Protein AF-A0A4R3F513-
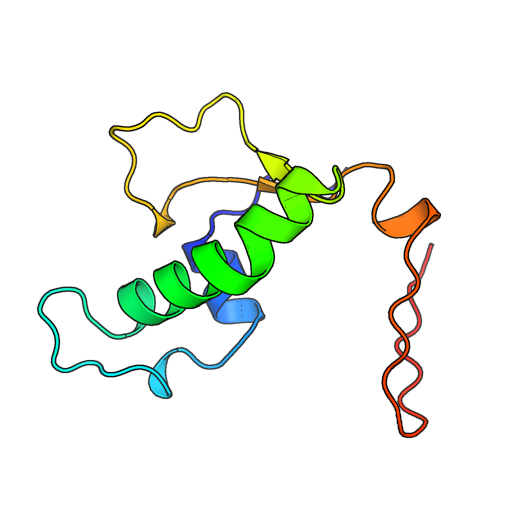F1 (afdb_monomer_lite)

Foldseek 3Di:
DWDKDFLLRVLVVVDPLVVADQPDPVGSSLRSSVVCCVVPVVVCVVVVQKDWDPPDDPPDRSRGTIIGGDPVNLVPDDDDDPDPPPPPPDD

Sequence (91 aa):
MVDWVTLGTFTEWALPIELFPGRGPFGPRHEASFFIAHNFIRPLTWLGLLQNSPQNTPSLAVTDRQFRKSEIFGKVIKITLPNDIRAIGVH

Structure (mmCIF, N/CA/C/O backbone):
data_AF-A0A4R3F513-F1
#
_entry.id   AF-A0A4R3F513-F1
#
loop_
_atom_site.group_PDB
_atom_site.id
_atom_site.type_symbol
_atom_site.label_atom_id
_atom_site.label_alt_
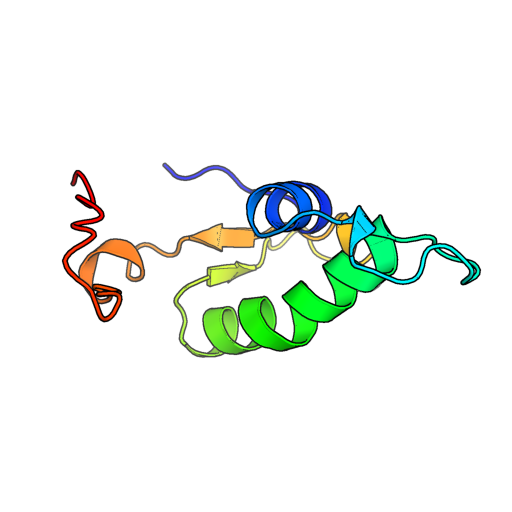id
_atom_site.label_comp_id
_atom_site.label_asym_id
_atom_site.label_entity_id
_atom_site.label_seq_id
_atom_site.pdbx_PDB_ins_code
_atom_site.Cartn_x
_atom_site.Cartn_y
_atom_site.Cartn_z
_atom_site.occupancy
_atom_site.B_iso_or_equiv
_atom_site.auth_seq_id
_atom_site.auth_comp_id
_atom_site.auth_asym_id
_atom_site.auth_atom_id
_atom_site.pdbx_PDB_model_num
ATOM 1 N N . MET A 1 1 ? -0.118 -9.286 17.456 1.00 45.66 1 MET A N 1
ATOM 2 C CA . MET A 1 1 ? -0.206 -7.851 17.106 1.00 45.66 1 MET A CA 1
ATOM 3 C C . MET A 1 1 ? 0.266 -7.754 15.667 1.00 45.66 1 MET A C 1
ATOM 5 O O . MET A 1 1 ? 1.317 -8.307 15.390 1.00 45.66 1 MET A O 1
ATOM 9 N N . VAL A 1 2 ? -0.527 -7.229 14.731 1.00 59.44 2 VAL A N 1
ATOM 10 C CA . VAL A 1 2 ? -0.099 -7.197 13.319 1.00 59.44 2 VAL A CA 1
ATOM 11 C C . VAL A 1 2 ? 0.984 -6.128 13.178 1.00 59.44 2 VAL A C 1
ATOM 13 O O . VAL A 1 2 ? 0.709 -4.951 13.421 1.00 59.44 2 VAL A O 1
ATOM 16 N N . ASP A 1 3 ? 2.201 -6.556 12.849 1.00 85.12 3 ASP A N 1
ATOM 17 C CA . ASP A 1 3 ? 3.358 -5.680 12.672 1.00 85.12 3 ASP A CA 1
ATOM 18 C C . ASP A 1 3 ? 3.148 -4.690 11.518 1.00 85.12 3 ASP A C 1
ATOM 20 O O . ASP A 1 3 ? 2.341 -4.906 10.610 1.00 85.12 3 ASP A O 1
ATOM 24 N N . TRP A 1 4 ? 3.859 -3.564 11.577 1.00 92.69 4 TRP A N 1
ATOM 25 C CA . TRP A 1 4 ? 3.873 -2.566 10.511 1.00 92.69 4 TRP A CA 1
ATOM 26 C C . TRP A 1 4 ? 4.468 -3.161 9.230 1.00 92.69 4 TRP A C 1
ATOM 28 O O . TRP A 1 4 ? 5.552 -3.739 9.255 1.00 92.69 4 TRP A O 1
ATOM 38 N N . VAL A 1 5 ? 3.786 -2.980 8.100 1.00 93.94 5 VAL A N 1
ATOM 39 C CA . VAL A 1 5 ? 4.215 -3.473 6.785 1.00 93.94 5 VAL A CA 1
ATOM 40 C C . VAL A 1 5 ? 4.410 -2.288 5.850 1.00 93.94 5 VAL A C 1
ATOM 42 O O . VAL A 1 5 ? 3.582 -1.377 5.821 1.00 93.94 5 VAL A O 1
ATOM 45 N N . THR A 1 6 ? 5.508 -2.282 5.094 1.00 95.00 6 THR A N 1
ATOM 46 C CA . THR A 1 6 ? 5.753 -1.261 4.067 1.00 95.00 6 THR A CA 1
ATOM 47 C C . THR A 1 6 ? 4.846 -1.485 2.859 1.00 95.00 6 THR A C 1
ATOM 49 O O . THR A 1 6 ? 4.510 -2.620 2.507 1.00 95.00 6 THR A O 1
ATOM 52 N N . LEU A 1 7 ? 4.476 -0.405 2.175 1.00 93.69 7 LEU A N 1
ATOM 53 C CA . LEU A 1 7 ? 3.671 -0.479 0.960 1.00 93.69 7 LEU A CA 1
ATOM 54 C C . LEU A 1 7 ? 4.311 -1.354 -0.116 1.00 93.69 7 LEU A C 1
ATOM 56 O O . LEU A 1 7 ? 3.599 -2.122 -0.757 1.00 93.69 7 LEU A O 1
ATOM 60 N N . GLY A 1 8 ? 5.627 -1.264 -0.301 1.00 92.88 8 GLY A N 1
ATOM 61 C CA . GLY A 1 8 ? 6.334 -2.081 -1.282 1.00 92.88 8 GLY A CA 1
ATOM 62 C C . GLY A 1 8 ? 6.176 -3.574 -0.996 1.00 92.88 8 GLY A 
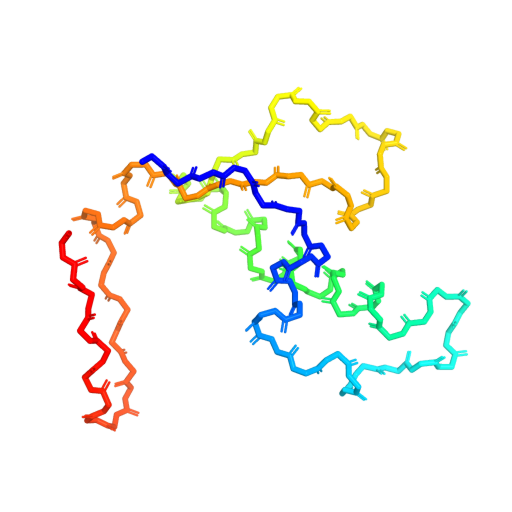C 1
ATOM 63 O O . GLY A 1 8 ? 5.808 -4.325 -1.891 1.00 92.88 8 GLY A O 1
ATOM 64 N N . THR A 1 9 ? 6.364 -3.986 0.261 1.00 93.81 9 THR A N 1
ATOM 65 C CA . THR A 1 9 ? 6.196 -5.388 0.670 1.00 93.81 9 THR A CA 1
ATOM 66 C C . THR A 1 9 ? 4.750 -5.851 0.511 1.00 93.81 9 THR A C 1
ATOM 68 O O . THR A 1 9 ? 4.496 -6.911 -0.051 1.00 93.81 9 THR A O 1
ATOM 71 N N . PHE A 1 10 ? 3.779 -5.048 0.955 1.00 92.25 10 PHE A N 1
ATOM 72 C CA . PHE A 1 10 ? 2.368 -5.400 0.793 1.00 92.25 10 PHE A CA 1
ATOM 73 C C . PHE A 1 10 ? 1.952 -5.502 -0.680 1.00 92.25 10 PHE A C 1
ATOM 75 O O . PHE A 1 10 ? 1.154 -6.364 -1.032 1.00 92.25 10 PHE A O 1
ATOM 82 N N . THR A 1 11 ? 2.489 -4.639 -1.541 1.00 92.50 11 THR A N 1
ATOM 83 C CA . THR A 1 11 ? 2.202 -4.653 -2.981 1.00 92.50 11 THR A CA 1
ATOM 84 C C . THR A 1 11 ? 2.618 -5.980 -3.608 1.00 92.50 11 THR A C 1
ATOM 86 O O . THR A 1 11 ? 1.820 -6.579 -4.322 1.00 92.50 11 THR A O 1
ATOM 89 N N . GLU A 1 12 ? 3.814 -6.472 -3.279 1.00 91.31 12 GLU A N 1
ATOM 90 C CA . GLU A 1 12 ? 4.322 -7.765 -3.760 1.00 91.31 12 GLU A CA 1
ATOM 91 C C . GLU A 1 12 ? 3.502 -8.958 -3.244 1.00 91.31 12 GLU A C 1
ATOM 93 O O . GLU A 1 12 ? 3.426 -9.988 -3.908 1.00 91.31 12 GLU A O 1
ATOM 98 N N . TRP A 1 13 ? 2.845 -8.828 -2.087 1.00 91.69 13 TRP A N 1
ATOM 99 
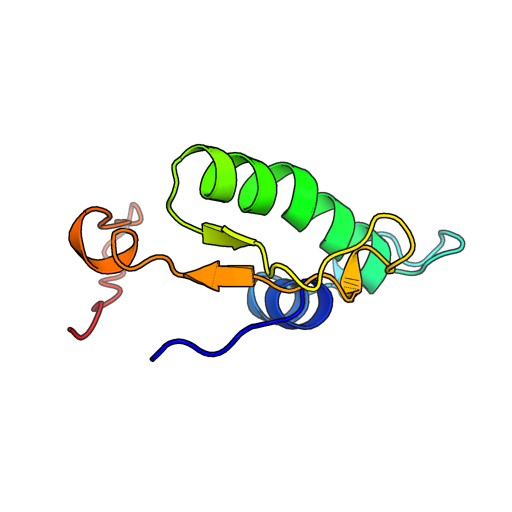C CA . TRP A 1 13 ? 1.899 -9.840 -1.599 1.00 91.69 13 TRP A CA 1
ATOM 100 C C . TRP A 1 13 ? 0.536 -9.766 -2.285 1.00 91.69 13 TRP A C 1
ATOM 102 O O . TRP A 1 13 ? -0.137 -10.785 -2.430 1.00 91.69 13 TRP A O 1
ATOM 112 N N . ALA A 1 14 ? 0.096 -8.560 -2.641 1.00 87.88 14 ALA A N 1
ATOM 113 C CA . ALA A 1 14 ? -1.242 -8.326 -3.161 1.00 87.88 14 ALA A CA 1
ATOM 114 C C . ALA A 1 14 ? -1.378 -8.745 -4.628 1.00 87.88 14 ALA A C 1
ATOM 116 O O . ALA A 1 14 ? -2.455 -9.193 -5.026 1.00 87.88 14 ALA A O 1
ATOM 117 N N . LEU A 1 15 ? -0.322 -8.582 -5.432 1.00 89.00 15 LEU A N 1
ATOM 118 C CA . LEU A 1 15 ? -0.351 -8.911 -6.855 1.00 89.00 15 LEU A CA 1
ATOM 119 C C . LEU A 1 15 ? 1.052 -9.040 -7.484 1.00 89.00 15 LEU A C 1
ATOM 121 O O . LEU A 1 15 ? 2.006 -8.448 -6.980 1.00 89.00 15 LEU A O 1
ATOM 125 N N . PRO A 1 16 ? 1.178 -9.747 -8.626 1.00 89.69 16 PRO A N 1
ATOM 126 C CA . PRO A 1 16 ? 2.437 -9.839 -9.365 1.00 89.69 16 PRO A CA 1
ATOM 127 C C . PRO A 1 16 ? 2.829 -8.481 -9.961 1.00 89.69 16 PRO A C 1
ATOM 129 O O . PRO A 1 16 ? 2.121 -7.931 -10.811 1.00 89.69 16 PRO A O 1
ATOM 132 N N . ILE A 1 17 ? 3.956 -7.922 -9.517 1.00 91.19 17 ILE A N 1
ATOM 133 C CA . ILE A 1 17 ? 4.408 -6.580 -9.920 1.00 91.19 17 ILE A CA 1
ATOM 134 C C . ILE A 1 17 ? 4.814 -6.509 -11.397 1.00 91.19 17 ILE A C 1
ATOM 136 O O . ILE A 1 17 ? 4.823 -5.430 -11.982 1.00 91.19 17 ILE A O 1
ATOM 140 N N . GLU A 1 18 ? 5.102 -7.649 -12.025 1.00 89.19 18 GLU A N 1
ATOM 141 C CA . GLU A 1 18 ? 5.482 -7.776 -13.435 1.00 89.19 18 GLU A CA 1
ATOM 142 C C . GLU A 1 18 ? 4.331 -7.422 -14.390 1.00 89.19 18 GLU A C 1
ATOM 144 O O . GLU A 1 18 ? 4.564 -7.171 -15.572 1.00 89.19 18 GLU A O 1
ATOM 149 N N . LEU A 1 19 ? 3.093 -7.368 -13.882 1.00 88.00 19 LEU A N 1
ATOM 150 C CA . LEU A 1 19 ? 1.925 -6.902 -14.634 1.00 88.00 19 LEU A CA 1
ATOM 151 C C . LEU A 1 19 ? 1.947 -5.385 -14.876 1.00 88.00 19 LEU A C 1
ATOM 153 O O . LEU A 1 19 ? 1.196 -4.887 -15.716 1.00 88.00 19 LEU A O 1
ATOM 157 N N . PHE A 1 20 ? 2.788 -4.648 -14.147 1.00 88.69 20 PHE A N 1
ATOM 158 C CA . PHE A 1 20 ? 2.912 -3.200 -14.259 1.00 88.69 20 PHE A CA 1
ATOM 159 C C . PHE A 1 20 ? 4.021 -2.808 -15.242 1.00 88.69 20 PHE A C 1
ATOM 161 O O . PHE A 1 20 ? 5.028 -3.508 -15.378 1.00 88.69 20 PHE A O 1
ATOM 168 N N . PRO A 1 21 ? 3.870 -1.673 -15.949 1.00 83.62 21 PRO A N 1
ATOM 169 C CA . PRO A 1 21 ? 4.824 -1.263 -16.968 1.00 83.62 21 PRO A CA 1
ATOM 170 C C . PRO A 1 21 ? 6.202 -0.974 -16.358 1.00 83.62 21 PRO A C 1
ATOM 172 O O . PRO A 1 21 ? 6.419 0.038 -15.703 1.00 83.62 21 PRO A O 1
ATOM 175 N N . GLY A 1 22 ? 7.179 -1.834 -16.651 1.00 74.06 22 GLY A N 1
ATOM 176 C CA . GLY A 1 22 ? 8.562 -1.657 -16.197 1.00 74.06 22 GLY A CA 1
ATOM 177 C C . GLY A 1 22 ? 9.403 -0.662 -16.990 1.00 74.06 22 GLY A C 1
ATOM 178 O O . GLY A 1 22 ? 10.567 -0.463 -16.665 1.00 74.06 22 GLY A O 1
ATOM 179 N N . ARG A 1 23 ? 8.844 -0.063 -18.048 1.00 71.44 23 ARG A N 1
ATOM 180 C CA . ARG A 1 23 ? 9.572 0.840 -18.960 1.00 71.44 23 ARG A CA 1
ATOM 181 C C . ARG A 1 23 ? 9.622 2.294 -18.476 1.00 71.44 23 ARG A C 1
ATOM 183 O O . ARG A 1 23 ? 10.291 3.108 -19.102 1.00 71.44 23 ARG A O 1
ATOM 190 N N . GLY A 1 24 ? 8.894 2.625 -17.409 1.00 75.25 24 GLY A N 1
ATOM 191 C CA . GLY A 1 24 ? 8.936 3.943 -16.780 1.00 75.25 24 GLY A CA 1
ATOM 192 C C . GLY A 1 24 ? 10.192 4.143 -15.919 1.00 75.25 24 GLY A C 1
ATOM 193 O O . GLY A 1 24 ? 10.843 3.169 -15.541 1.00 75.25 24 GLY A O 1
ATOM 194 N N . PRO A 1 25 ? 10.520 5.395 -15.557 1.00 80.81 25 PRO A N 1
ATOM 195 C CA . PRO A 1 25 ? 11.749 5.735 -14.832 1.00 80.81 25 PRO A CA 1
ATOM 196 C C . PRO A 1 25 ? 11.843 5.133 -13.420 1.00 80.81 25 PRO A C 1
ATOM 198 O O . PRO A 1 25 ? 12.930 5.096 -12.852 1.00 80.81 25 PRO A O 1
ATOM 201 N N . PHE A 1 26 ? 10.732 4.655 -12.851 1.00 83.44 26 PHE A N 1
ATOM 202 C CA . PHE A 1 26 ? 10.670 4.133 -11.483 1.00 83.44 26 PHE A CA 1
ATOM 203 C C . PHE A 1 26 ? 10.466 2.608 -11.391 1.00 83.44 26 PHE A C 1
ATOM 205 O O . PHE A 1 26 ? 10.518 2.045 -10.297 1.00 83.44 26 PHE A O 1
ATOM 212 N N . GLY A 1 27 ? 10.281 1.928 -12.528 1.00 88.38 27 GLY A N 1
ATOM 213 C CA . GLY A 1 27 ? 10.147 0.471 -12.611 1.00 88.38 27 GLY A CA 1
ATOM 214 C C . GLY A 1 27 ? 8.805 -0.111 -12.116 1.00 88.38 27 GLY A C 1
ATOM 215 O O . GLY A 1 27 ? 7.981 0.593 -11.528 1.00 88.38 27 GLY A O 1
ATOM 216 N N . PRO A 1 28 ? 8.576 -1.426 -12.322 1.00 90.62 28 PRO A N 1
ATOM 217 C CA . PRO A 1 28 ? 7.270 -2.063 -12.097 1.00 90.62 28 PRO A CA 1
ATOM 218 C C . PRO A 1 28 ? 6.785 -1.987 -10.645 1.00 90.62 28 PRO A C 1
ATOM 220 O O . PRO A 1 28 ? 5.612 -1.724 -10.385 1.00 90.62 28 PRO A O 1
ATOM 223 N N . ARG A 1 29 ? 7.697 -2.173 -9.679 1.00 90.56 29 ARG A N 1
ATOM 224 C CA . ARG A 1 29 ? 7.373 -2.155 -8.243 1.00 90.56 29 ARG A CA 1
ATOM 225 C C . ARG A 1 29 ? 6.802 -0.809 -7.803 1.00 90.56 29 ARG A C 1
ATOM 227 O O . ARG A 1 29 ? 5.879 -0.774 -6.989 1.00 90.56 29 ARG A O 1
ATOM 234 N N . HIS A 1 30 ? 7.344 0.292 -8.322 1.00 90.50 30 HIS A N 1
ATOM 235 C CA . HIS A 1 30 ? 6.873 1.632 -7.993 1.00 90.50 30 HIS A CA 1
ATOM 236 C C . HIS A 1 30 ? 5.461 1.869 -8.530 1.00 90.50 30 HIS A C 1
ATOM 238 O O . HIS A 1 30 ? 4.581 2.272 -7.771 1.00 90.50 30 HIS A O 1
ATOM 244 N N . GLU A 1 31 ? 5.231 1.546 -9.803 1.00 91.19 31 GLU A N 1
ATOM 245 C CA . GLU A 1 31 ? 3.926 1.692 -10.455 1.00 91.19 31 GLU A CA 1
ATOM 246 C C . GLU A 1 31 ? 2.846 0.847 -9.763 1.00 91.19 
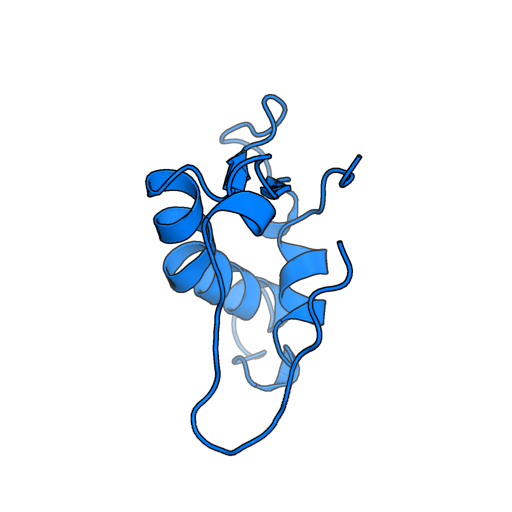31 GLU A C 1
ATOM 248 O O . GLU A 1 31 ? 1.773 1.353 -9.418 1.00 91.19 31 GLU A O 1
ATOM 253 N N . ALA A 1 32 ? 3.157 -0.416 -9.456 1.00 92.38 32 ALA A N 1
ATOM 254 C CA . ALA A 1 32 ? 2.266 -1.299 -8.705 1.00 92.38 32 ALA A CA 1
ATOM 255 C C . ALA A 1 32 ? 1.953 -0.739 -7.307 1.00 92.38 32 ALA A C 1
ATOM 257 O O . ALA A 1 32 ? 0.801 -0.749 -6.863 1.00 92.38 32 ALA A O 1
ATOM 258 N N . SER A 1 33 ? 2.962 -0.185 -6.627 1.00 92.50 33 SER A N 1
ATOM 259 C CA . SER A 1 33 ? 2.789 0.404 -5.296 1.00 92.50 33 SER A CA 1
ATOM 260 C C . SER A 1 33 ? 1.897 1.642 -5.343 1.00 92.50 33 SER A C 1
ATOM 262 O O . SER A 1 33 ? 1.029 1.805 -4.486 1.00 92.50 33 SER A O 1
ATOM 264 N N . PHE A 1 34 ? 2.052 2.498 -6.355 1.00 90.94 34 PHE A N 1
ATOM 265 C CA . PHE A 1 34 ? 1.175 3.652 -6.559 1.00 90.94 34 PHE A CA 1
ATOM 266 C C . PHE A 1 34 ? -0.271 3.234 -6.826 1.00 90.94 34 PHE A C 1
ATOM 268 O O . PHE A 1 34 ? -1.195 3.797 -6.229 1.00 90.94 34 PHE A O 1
# # # # # # #
[What you are asked to do]: Give the exact lines, and only those, from the line containing "ATOM 125 N N" through the line containing "ATOM 133 C CA" in the entries above.

[Solution for this task]:
ATOM 125 N N . PRO A 1 16 ? 1.178 -9.747 -8.626 1.00 89.69 16 PRO A N 1
ATOM 126 C CA . PRO A 1 16 ? 2.437 -9.839 -9.365 1.00 89.69 16 PRO A CA 1
ATOM 127 C C . PRO A 1 16 ? 2.829 -8.481 -9.961 1.00 89.69 16 PRO A C 1
ATOM 129 O O . PRO A 1 16 ? 2.121 -7.931 -10.811 1.00 89.69 16 PRO A O 1
ATOM 132 N N . ILE A 1 17 ? 3.956 -7.922 -9.517 1.00 91.19 17 ILE A N 1
ATOM 133 C CA . ILE A 1 17 ? 4.408 -6.580 -9.920 1.00 91.19 17 ILE A CA 1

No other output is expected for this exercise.